John Moore – Senior Citizen of the Year 2021
After nearly 30 years, John Moore has handed in his resignation as a dedicated volunteer at St. Saviour's cemetery, Glen Osmond. His many years of volunteering have earnt him the award of 2021 City of Burnside Citizen of the Year.
John, 94, took on this voluntary work when he retired from teaching at Pulteney Grammar School.
An active member of St Saviour's Glen Osmond parish, John learnt that the volunteer who tended the cemetery had retired and he took on the task. “I was my own boss, week by week,” he says.

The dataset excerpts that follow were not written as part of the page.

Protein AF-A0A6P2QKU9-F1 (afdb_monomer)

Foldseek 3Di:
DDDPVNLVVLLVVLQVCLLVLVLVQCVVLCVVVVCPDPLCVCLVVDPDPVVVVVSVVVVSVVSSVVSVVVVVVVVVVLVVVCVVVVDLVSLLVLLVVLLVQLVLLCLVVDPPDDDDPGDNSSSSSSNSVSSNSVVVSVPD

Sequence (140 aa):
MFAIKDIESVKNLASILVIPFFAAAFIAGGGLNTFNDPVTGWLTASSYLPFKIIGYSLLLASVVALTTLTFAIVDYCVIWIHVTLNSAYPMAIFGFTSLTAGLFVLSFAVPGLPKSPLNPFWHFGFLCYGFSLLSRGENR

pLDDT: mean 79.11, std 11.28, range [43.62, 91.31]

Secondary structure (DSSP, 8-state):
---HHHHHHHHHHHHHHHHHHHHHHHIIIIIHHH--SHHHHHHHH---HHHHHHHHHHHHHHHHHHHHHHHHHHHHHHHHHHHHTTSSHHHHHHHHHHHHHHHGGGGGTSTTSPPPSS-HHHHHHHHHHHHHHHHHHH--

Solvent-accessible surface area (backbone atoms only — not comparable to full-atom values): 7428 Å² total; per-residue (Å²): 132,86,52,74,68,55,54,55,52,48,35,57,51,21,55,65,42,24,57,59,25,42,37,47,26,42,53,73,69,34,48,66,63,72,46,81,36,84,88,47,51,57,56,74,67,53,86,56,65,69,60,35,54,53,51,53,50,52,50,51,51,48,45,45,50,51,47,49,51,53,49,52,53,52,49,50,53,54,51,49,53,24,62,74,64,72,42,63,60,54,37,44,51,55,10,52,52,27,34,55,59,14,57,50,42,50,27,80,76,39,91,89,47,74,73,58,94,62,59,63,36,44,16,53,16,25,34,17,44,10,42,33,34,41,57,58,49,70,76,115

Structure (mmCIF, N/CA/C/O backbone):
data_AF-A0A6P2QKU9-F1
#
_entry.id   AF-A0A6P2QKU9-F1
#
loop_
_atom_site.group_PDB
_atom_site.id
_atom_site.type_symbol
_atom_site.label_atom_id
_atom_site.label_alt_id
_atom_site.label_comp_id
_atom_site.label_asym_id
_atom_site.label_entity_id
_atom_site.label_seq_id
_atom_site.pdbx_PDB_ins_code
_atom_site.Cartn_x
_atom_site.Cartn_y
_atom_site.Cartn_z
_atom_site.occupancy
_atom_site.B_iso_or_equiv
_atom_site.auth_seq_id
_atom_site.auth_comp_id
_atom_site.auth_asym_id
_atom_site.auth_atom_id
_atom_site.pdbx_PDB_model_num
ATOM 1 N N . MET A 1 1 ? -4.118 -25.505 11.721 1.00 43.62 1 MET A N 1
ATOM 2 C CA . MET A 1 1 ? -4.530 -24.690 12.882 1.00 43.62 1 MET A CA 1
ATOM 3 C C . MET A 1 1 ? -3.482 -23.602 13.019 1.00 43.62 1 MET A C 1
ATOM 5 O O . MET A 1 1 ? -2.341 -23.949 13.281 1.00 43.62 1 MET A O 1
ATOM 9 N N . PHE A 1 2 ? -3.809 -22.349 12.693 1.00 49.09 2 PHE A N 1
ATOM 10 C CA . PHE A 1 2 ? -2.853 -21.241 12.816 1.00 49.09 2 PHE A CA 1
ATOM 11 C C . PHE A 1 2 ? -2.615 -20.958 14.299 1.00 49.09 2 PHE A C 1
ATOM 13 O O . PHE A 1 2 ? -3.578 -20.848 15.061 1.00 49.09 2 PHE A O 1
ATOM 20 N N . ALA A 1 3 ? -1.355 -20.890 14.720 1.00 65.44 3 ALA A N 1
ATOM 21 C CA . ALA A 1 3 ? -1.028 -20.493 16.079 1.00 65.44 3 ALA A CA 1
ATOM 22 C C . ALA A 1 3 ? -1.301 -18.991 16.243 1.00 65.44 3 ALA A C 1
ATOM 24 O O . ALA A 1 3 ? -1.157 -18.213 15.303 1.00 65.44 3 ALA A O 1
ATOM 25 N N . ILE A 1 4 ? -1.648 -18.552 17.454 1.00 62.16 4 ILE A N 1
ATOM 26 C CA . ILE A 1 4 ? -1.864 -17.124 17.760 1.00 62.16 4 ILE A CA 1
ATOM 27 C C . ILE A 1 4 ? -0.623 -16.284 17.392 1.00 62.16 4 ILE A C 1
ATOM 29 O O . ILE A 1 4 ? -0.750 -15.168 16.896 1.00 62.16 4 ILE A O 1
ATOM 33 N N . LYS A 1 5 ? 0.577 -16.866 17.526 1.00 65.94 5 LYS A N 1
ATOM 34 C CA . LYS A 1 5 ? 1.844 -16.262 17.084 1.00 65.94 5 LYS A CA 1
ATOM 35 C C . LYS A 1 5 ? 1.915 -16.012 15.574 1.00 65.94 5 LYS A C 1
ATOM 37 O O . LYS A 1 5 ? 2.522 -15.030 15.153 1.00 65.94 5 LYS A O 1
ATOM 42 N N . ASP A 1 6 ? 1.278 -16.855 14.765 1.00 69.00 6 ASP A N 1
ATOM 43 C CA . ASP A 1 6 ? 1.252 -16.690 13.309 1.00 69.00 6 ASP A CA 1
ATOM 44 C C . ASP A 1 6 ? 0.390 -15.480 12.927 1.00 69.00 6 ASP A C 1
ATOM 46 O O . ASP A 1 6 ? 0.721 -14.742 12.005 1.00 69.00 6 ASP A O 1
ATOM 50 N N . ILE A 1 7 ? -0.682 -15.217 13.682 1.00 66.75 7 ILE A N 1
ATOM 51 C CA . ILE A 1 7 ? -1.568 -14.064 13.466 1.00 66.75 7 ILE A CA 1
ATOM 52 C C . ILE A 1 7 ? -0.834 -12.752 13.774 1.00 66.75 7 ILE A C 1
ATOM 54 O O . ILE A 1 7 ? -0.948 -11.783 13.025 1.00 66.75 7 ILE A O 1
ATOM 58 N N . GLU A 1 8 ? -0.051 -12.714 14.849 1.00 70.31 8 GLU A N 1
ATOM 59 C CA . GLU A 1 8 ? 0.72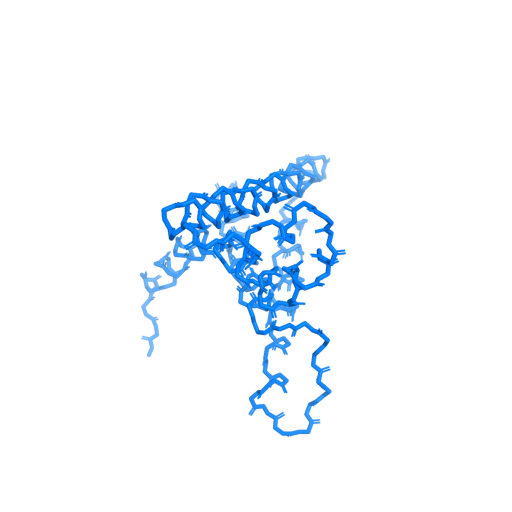5 -11.533 15.236 1.00 70.31 8 GLU A CA 1
ATOM 60 C C . GLU A 1 8 ? 1.888 -11.258 14.266 1.00 70.31 8 GLU A C 1
ATOM 62 O O . GLU A 1 8 ? 2.121 -10.117 13.861 1.00 70.31 8 GLU A O 1
ATOM 67 N N . SER A 1 9 ? 2.555 -12.318 13.796 1.00 72.44 9 SER A N 1
ATOM 68 C CA . SER A 1 9 ? 3.542 -12.240 12.713 1.00 72.44 9 SER A CA 1
ATOM 69 C C . SER A 1 9 ? 2.940 -11.650 11.433 1.00 72.44 9 SER A C 1
ATOM 71 O O . SER A 1 9 ? 3.527 -10.745 10.834 1.00 72.44 9 SER A O 1
ATOM 73 N N . VAL A 1 10 ? 1.742 -12.102 11.049 1.00 71.81 10 VAL A N 1
ATOM 74 C CA . VAL A 1 10 ? 1.027 -11.598 9.870 1.00 71.81 10 VAL A CA 1
ATOM 75 C C . VAL A 1 10 ? 0.634 -10.130 10.037 1.00 71.81 10 VAL A C 1
ATOM 77 O O . VAL A 1 10 ? 0.776 -9.373 9.082 1.00 71.81 10 VAL A O 1
ATOM 80 N N . LYS A 1 11 ? 0.209 -9.690 11.229 1.00 73.75 11 LYS A N 1
ATOM 81 C CA . LYS A 1 11 ? -0.105 -8.274 11.512 1.00 73.75 11 LYS A CA 1
ATOM 82 C C . LYS A 1 11 ? 1.123 -7.370 11.343 1.00 73.75 11 LYS A C 1
ATOM 84 O O . LYS A 1 11 ? 1.048 -6.345 10.663 1.00 73.75 11 LYS A O 1
ATOM 89 N N . ASN A 1 12 ? 2.267 -7.773 11.893 1.00 77.44 12 ASN A N 1
ATOM 90 C CA . ASN A 1 12 ? 3.513 -7.011 11.767 1.00 77.44 12 ASN A CA 1
ATOM 91 C C . ASN A 1 12 ? 3.995 -6.950 10.317 1.00 77.44 12 ASN A C 1
ATOM 93 O O . ASN A 1 12 ? 4.340 -5.877 9.818 1.00 77.44 12 ASN A O 1
ATOM 97 N N . LEU A 1 13 ? 3.949 -8.082 9.616 1.00 79.38 13 LEU A N 1
ATOM 98 C CA . LEU A 1 13 ? 4.316 -8.153 8.209 1.00 79.38 13 LEU A CA 1
ATOM 99 C C . LEU A 1 13 ? 3.368 -7.315 7.338 1.00 79.38 13 LEU A C 1
ATOM 101 O O . LEU A 1 13 ? 3.822 -6.578 6.465 1.00 79.38 13 LEU A O 1
ATOM 105 N N . ALA A 1 14 ? 2.064 -7.364 7.615 1.00 78.75 14 ALA A N 1
ATOM 106 C CA . ALA A 1 14 ? 1.059 -6.564 6.929 1.00 78.75 14 ALA A CA 1
ATOM 107 C C . ALA A 1 14 ? 1.355 -5.067 7.046 1.00 78.75 14 ALA A C 1
ATOM 109 O O . ALA A 1 14 ? 1.309 -4.375 6.035 1.00 78.75 14 ALA A O 1
ATOM 110 N N . SER A 1 15 ? 1.742 -4.582 8.231 1.00 78.69 15 SER A N 1
ATOM 111 C CA . SER A 1 15 ? 2.083 -3.167 8.432 1.00 78.69 15 SER A CA 1
ATOM 112 C C . SER A 1 15 ? 3.257 -2.691 7.560 1.00 78.69 15 SER A C 1
ATOM 114 O O . SER A 1 15 ? 3.231 -1.571 7.053 1.00 78.69 15 SER A O 1
ATOM 116 N N . ILE A 1 16 ? 4.248 -3.558 7.324 1.00 85.38 16 ILE A N 1
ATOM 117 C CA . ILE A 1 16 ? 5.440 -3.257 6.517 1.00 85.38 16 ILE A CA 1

He attended regularly on Mondays, even on public holidays, to do little projects, always ready with his tool box. These projects included re-aligning monuments and edging, removing old tree stumps (“I dug them up by hand”), trimming hedges, making sure that gates shut properly, fences were secure, maintaining paths, spreading gravel, unearthing an old headstone and keeping other headstones upright or safe.
“It is important to respect the dead,” he says. “Some of the gravesites are so old that they don’t have headstones so we don’t know the history.”
But what history he did know he regularly shared while conducting history walks during History Month in May for a number of years, as well as showing classes from local schools and the Burnside Historical Society members. Each year he organised the skip for the annual cemetery working bee and kept attendance records. He also looked after the application for Council green bins and made sure they were put out each fortnight — always as full as possible!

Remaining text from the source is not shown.